▶ **Required work**:
Which lines run from the line with "ATOM 41 N N" through the line with "ATOM 56 C C" in the entries below? Print them exactly, both ends included, and nothing more.
——
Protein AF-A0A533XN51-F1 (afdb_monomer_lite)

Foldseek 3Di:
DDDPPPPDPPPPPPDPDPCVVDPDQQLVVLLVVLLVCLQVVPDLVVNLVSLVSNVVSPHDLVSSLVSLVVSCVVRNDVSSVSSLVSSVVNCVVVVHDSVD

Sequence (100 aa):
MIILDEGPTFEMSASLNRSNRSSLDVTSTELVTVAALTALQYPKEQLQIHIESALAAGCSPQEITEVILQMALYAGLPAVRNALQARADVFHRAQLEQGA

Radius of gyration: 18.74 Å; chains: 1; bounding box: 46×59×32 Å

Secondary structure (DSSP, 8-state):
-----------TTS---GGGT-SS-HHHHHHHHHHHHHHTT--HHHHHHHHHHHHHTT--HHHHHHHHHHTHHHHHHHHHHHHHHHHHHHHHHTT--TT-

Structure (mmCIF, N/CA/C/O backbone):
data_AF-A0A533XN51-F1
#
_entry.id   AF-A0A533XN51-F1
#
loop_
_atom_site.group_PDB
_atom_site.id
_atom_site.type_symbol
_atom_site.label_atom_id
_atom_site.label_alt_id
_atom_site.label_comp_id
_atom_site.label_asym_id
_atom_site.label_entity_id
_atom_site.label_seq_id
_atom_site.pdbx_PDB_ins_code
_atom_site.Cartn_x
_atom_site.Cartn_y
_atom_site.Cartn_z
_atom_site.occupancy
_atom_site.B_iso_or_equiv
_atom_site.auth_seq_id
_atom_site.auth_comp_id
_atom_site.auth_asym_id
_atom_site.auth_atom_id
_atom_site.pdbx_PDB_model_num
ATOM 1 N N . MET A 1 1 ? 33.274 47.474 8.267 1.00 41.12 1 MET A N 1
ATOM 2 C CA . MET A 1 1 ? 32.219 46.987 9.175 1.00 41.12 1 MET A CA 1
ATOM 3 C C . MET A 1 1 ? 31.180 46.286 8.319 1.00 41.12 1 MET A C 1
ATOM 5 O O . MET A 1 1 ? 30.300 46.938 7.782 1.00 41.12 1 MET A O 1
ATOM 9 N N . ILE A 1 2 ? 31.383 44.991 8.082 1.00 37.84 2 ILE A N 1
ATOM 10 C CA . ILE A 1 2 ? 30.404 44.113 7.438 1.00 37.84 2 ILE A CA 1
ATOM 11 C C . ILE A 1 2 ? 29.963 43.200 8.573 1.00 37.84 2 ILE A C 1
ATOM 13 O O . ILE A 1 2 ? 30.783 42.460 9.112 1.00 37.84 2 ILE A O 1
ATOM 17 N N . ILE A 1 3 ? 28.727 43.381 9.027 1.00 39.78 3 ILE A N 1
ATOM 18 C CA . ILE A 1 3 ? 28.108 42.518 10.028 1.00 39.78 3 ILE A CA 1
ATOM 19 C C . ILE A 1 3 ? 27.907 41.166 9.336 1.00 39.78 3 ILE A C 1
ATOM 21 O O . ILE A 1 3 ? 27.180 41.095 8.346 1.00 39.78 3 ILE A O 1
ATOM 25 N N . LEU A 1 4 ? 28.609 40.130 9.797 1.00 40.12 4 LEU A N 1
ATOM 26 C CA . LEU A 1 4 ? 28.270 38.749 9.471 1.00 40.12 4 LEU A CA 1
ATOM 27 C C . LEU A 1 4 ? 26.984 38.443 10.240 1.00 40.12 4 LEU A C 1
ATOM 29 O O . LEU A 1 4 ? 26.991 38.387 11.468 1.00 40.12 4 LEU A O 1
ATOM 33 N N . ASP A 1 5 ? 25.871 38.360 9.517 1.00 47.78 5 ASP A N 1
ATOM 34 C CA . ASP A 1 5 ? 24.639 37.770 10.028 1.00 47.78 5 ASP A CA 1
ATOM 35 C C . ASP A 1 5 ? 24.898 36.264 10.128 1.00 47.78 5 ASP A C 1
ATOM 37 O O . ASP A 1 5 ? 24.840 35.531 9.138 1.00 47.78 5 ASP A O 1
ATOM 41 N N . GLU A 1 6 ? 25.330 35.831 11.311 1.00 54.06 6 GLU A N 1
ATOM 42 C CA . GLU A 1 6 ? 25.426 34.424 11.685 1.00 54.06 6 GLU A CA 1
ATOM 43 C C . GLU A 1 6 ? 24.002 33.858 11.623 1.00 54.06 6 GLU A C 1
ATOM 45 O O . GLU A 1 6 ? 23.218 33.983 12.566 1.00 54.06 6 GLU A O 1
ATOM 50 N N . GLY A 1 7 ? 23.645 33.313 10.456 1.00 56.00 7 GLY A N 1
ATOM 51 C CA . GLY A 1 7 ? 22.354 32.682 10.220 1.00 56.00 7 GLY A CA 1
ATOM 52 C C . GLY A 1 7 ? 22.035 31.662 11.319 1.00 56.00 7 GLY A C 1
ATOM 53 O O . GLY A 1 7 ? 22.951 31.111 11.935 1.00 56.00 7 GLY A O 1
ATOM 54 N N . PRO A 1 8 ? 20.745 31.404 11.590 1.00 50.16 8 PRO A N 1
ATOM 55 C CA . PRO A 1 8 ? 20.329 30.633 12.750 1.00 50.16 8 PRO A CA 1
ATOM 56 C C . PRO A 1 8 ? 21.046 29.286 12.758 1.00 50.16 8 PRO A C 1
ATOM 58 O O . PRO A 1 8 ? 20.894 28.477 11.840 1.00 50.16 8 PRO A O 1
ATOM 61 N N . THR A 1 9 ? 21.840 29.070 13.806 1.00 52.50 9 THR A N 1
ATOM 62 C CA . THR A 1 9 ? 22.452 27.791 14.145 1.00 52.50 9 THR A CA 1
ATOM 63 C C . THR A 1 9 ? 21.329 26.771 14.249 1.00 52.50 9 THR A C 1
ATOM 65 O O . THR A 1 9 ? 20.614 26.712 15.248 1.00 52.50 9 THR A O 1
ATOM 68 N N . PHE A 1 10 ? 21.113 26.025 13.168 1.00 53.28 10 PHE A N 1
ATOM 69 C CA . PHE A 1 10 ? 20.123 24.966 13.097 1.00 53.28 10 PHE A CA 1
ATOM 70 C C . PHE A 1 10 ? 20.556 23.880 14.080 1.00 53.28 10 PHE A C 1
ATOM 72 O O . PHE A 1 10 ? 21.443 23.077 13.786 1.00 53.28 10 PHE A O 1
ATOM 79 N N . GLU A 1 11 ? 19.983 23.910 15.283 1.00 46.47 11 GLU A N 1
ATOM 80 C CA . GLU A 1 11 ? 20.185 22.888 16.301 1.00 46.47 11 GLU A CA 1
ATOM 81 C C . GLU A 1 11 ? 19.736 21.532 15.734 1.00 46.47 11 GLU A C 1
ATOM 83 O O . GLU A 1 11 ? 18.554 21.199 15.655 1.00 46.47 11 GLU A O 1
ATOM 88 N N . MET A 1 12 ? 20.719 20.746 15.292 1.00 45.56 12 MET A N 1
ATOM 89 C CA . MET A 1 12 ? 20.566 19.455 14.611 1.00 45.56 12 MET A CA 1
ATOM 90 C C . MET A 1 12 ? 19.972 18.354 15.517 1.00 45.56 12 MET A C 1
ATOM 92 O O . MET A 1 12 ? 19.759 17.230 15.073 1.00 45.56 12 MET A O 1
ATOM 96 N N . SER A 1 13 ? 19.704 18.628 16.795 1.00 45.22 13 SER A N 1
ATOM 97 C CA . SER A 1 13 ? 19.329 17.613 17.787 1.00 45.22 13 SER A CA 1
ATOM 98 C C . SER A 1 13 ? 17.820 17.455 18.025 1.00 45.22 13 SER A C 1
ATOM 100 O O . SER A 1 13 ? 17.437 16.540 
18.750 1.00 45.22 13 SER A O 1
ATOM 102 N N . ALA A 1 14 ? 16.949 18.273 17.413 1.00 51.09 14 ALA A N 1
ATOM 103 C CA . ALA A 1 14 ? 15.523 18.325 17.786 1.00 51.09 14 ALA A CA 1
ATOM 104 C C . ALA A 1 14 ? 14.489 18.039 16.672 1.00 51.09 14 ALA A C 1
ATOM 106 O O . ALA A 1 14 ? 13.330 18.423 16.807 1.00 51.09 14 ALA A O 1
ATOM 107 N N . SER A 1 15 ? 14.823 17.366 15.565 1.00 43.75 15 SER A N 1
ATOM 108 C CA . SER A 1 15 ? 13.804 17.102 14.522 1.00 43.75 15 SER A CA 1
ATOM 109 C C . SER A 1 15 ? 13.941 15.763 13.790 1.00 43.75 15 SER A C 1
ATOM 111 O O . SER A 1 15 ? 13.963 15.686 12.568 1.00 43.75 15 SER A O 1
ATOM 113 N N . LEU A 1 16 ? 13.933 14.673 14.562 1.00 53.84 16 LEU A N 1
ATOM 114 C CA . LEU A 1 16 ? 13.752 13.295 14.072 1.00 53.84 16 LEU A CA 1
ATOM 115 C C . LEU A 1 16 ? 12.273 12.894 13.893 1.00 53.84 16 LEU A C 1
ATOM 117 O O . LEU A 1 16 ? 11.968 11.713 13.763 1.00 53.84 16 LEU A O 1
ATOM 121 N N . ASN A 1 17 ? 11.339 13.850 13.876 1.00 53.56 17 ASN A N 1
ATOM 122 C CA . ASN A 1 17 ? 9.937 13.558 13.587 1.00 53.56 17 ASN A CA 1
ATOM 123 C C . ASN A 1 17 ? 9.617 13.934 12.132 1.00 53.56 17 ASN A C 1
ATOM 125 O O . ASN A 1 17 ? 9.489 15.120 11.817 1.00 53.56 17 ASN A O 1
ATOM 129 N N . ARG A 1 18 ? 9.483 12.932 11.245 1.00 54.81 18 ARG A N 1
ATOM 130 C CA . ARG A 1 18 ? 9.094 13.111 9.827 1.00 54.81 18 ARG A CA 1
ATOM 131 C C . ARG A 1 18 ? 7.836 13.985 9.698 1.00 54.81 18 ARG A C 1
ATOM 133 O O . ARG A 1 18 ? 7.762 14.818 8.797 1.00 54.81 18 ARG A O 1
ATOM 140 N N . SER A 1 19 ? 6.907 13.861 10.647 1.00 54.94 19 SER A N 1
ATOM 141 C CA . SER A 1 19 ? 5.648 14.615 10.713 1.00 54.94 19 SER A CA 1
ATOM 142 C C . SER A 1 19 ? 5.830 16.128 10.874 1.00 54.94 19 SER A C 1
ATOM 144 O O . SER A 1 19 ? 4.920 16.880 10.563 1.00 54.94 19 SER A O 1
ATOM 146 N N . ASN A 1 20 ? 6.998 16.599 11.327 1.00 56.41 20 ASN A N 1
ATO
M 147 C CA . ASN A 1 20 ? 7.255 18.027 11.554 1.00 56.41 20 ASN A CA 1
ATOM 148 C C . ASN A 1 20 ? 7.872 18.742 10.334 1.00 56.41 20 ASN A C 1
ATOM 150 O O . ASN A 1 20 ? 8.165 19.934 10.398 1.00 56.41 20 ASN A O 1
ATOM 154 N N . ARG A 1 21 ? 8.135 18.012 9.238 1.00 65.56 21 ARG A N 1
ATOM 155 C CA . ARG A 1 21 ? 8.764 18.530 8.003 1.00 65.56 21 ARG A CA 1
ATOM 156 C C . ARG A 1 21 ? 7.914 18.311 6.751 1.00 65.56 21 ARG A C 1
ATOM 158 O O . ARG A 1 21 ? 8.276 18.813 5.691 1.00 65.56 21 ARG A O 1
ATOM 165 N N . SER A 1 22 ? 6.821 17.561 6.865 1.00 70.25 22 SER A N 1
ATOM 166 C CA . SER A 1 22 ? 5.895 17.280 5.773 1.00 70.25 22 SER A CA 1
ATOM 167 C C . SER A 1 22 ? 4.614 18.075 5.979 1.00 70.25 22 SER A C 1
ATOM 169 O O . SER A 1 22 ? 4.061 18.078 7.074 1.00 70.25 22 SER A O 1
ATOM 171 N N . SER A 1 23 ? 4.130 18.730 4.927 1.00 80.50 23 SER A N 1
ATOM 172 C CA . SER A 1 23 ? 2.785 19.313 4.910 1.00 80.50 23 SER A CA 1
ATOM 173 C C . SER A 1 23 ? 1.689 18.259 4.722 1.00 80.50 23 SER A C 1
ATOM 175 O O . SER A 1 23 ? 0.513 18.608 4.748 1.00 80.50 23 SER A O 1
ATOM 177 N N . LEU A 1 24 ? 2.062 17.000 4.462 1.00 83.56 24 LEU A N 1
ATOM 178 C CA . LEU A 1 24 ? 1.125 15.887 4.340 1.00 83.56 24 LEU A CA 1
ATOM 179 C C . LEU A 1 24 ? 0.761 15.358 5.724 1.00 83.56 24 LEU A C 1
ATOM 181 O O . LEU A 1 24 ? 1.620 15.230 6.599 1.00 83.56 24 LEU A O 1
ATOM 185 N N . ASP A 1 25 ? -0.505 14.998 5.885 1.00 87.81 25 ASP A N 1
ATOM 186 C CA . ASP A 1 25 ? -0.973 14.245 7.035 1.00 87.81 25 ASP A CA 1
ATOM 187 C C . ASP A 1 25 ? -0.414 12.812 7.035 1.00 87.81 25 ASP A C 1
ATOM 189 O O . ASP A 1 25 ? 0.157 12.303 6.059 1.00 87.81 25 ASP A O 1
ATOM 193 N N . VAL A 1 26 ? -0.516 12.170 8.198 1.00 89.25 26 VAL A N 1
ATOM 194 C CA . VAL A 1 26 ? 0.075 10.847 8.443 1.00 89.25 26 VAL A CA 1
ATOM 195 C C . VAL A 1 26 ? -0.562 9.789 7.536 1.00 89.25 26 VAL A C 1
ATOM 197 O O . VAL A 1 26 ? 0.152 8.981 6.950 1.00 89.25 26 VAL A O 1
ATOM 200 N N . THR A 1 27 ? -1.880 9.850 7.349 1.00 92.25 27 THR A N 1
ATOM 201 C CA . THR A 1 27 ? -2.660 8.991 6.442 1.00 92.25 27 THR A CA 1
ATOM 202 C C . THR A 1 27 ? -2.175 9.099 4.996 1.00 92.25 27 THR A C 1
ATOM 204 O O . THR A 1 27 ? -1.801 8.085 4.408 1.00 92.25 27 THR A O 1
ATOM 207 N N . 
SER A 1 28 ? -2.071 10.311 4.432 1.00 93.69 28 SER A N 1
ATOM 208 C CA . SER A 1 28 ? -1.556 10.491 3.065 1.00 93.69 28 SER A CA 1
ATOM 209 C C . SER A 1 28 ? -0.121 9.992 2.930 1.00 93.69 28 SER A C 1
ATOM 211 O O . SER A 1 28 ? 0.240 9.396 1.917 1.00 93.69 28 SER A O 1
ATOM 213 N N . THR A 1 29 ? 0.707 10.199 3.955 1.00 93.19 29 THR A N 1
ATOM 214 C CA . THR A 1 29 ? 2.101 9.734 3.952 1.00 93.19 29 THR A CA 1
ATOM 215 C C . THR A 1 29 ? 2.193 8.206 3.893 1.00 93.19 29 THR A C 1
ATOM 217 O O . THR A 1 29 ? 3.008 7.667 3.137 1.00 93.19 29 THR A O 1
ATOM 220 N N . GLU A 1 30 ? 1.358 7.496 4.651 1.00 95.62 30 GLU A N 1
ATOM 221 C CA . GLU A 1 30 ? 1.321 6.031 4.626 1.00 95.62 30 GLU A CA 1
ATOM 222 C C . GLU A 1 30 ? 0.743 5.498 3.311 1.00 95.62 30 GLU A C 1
——
▶ **Completed exercise**:
ATOM 41 N N . GLU A 1 6 ? 25.330 35.831 11.311 1.00 54.06 6 GLU A N 1
ATOM 42 C CA . GLU A 1 6 ? 25.426 34.424 11.685 1.00 54.06 6 GLU A CA 1
ATOM 43 C C . GLU A 1 6 ? 24.002 33.858 11.623 1.00 54.06 6 GLU A C 1
ATOM 45 O O . GLU A 1 6 ? 23.218 33.983 12.566 1.00 54.06 6 GLU A O 1
ATOM 50 N N . GLY A 1 7 ? 23.645 33.313 10.456 1.00 56.00 7 GLY A N 1
ATOM 51 C CA . GLY A 1 7 ? 22.354 32.682 10.220 1.00 56.00 7 GLY A CA 1
ATOM 52 C C . GLY A 1 7 ? 22.035 31.662 11.319 1.00 56.00 7 GLY A C 1
ATOM 53 O O . GLY A 1 7 ? 22.951 31.111 11.935 1.00 56.00 7 GLY A O 1
ATOM 54 N N . PRO A 1 8 ? 20.745 31.404 11.590 1.00 50.16 8 PRO A N 1
ATOM 55 C CA . PRO A 1 8 ? 20.329 30.633 12.750 1.00 50.16 8 PRO A CA 1
ATOM 56 C C . PRO A 1 8 ? 21.046 29.286 12.758 1.00 50.16 8 PRO A C 1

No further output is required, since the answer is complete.